You've got to wrestle with gain of each PU and that usually involves both magnet and wire. Then you have pickup height in relation to string. Most guys don't realize that "magnetic string pull" will effect tonality and pull your string out of tune if the pole pieces are too close. This will effect harmonics too.

Then the question arises about how do you measure this. You could use REW to look at the spectrum output of the guitar but how do you excite the strings (play)?

One way is to make a "standardized" bench where you lock the guitar down and excite the strings with a energized coil (like an Ebow) at a fixed height from the strings and measure harmonics.

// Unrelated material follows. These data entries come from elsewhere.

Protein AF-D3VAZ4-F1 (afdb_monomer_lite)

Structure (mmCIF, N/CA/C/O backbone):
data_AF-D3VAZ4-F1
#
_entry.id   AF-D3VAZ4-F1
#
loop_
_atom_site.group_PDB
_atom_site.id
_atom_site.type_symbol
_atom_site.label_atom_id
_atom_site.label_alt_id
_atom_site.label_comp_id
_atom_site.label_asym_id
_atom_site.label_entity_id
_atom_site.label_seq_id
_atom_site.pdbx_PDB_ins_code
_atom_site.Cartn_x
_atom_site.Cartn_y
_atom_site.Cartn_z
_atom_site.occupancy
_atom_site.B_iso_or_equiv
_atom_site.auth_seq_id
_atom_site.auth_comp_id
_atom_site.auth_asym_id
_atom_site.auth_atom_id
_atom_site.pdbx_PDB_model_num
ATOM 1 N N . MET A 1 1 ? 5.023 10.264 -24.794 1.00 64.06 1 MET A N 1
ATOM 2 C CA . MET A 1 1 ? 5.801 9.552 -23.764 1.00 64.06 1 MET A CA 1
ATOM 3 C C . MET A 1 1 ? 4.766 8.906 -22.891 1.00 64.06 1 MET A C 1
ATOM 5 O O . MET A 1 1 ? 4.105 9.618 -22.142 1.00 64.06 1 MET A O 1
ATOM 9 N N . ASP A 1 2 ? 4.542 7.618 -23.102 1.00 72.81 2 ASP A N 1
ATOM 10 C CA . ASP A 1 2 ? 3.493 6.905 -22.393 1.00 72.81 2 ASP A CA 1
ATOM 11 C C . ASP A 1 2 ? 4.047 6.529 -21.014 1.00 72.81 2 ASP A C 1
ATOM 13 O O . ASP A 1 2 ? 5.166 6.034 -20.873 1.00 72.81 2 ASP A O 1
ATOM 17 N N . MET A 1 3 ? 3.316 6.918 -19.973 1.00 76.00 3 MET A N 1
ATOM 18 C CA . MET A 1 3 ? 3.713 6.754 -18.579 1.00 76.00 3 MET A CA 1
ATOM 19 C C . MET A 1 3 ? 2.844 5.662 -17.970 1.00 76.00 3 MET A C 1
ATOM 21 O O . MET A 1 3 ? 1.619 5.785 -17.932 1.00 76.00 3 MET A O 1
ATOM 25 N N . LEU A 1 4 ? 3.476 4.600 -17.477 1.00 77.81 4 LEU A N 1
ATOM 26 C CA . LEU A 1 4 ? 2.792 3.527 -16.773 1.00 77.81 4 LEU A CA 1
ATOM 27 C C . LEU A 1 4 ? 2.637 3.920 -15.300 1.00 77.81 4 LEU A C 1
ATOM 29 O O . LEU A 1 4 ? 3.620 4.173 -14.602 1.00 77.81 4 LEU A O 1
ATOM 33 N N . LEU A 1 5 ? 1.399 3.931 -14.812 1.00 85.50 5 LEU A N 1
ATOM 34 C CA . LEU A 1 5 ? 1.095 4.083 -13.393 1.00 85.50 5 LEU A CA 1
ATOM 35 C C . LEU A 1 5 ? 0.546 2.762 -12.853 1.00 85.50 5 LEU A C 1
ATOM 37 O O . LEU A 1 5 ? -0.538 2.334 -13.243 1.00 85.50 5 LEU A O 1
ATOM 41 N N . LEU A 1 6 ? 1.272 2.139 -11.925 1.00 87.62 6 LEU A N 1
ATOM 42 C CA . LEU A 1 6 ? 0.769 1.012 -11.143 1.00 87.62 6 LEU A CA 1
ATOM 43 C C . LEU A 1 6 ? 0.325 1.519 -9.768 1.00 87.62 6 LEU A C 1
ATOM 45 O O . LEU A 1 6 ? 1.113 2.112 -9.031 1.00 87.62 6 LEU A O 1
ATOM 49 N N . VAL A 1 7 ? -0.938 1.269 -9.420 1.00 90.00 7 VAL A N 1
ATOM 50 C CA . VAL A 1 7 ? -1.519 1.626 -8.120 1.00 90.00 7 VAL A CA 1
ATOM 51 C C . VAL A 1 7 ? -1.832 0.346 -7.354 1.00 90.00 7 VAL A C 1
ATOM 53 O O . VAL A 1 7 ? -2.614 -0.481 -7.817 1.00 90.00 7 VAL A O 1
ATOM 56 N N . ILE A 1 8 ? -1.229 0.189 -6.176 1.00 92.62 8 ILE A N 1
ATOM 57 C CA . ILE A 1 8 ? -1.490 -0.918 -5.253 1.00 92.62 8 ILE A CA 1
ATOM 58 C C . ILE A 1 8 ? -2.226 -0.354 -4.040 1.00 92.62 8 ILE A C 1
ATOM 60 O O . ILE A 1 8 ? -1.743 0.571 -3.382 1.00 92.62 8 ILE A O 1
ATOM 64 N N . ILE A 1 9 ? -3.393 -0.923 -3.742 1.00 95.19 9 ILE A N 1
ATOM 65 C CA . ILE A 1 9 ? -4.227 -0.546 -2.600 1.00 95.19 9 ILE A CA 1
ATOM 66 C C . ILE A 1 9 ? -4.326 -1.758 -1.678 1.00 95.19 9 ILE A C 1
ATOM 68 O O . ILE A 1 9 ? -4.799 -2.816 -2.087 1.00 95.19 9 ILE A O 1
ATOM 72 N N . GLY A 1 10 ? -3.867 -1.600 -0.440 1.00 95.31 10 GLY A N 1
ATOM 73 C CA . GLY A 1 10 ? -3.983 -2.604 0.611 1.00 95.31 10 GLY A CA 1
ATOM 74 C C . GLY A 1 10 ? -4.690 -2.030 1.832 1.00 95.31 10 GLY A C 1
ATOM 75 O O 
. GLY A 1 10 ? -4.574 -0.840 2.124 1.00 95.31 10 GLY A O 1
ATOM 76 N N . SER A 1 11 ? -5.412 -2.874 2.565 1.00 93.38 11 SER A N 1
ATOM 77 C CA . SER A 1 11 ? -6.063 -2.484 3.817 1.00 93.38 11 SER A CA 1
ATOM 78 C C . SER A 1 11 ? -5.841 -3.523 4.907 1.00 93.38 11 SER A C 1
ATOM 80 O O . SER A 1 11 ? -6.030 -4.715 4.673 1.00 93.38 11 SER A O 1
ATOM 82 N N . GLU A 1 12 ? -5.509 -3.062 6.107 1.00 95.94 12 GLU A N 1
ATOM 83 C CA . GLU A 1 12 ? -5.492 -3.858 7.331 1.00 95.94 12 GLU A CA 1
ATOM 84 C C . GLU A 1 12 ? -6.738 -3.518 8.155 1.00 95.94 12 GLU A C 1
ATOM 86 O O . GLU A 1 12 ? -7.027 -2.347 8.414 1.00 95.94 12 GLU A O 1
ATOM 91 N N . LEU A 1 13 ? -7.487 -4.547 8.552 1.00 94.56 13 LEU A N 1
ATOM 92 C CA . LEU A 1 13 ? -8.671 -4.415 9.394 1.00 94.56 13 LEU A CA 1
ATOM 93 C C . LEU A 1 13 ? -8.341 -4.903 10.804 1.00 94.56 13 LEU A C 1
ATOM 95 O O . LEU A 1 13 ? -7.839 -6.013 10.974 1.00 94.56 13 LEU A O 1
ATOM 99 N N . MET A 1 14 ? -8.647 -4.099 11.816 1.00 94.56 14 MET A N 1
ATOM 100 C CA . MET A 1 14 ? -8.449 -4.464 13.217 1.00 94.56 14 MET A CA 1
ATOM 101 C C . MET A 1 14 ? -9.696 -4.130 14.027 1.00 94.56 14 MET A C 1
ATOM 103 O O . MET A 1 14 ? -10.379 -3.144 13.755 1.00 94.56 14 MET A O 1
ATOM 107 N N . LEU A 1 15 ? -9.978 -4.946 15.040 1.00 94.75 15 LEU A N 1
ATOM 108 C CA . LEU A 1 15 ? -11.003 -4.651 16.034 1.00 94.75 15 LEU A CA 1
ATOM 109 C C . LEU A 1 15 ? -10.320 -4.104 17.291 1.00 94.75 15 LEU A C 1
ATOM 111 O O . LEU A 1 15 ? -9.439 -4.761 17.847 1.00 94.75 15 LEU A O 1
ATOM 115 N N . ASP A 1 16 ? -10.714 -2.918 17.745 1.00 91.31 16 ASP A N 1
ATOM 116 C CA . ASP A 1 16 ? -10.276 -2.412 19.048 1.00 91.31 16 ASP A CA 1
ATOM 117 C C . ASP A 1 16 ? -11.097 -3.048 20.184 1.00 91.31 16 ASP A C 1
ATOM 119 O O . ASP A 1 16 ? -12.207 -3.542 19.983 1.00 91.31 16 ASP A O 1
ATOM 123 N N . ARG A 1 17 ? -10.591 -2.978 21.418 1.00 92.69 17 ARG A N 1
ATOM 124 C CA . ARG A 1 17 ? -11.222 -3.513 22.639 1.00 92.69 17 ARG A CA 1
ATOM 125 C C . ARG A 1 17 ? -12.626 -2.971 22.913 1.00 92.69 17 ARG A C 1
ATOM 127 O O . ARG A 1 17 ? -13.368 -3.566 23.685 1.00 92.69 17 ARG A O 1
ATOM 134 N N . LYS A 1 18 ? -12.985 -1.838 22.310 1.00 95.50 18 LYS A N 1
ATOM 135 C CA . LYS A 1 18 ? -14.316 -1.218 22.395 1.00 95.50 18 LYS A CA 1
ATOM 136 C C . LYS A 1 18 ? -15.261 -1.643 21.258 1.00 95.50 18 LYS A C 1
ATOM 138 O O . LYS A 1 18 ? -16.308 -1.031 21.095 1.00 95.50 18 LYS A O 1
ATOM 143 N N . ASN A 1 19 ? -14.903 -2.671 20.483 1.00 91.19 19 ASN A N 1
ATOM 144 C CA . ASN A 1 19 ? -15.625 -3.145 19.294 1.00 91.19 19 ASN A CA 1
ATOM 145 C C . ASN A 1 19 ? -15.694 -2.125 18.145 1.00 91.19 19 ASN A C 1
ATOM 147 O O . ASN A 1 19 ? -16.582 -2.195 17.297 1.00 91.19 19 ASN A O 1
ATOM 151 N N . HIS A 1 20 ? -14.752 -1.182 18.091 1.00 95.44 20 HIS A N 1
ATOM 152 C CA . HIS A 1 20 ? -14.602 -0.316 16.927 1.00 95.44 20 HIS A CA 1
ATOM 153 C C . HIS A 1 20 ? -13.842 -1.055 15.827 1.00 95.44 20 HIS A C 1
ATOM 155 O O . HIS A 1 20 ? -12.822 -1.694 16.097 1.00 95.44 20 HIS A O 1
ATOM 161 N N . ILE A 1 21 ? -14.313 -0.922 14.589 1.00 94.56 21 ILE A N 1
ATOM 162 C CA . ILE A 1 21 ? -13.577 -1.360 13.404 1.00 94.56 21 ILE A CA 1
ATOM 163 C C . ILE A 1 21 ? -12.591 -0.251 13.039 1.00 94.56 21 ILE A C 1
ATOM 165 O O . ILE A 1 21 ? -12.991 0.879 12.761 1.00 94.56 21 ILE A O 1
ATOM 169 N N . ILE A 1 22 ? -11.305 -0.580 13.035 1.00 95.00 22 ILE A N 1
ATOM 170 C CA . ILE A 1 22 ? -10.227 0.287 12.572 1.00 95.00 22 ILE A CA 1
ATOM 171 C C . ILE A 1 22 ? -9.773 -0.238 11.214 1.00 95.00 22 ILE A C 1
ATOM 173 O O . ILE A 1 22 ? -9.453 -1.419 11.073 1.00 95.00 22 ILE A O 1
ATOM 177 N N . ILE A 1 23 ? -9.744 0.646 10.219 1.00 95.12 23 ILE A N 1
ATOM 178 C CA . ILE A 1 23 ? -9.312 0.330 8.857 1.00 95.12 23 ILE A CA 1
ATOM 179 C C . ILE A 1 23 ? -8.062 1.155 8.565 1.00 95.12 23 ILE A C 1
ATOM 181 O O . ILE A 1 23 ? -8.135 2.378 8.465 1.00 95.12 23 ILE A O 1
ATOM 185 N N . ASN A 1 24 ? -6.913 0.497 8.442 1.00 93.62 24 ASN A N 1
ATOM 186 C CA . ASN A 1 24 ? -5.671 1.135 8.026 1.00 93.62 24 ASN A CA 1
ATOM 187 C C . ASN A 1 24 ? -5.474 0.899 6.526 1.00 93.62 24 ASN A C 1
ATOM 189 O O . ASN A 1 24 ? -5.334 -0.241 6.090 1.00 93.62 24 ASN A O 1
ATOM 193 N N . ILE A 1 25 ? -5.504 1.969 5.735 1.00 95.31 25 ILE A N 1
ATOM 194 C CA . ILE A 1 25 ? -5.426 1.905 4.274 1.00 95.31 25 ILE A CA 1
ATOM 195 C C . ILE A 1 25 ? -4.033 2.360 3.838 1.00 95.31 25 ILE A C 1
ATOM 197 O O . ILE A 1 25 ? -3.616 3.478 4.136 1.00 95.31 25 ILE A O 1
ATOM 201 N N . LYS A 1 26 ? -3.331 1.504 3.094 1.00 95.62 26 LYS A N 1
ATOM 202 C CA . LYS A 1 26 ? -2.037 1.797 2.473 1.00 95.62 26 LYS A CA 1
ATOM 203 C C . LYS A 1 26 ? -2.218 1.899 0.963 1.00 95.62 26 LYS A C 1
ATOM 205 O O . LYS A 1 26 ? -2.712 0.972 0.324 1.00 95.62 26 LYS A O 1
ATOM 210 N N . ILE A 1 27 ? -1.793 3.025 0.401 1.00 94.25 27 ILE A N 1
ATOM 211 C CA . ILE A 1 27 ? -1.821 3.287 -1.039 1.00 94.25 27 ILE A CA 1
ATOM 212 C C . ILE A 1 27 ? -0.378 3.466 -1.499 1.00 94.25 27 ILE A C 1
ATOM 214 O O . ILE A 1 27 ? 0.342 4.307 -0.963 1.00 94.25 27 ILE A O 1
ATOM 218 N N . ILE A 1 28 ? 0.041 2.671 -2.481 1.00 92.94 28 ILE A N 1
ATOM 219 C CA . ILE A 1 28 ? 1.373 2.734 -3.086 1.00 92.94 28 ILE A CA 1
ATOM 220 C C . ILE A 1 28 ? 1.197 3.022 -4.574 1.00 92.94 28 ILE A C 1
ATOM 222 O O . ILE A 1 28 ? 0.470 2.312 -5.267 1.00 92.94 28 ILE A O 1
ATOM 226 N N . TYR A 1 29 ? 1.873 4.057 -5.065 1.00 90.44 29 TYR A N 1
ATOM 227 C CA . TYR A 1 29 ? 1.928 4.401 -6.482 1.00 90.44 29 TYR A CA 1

Having done all this.... hopefully you will have a method of measuring and evaluating TONE.

Comments??:whistling:

Pep


----------



## tehguit (Jul 19, 2009)

I've got a Dimarzio Fred in my neck and a SD Pearly gates in my guitar (so its an sg copy, the principal here is the same) and it just that really nice crunchy in your face distortion.

I like the combo.


----------



## PepAX7 (Mar 11, 2008)

Doesn't Satriani use the Fred?

I love Satch and was checkin' out his tone on the "Chicken Foot" band w/ S. Haggar. 
Course.. he's probably playin' the JS solid body and not a Paul.

Pep


----------



## tehguit (Jul 19, 2009)

PepAX7 said:


> Doesn't Satriani use the Fred?
> 
> I love Satch and was checkin' out his tone on the "Chicken Foot" band w/ S. Haggar.
> Course.. he's probably playin' the JS solid body and not a Paul.
> ...


Yeah he does but in the bridge position. The pearly gates is what gives it more of that les paul tone, i use the fred just to give the whole guitar more oomph.


----------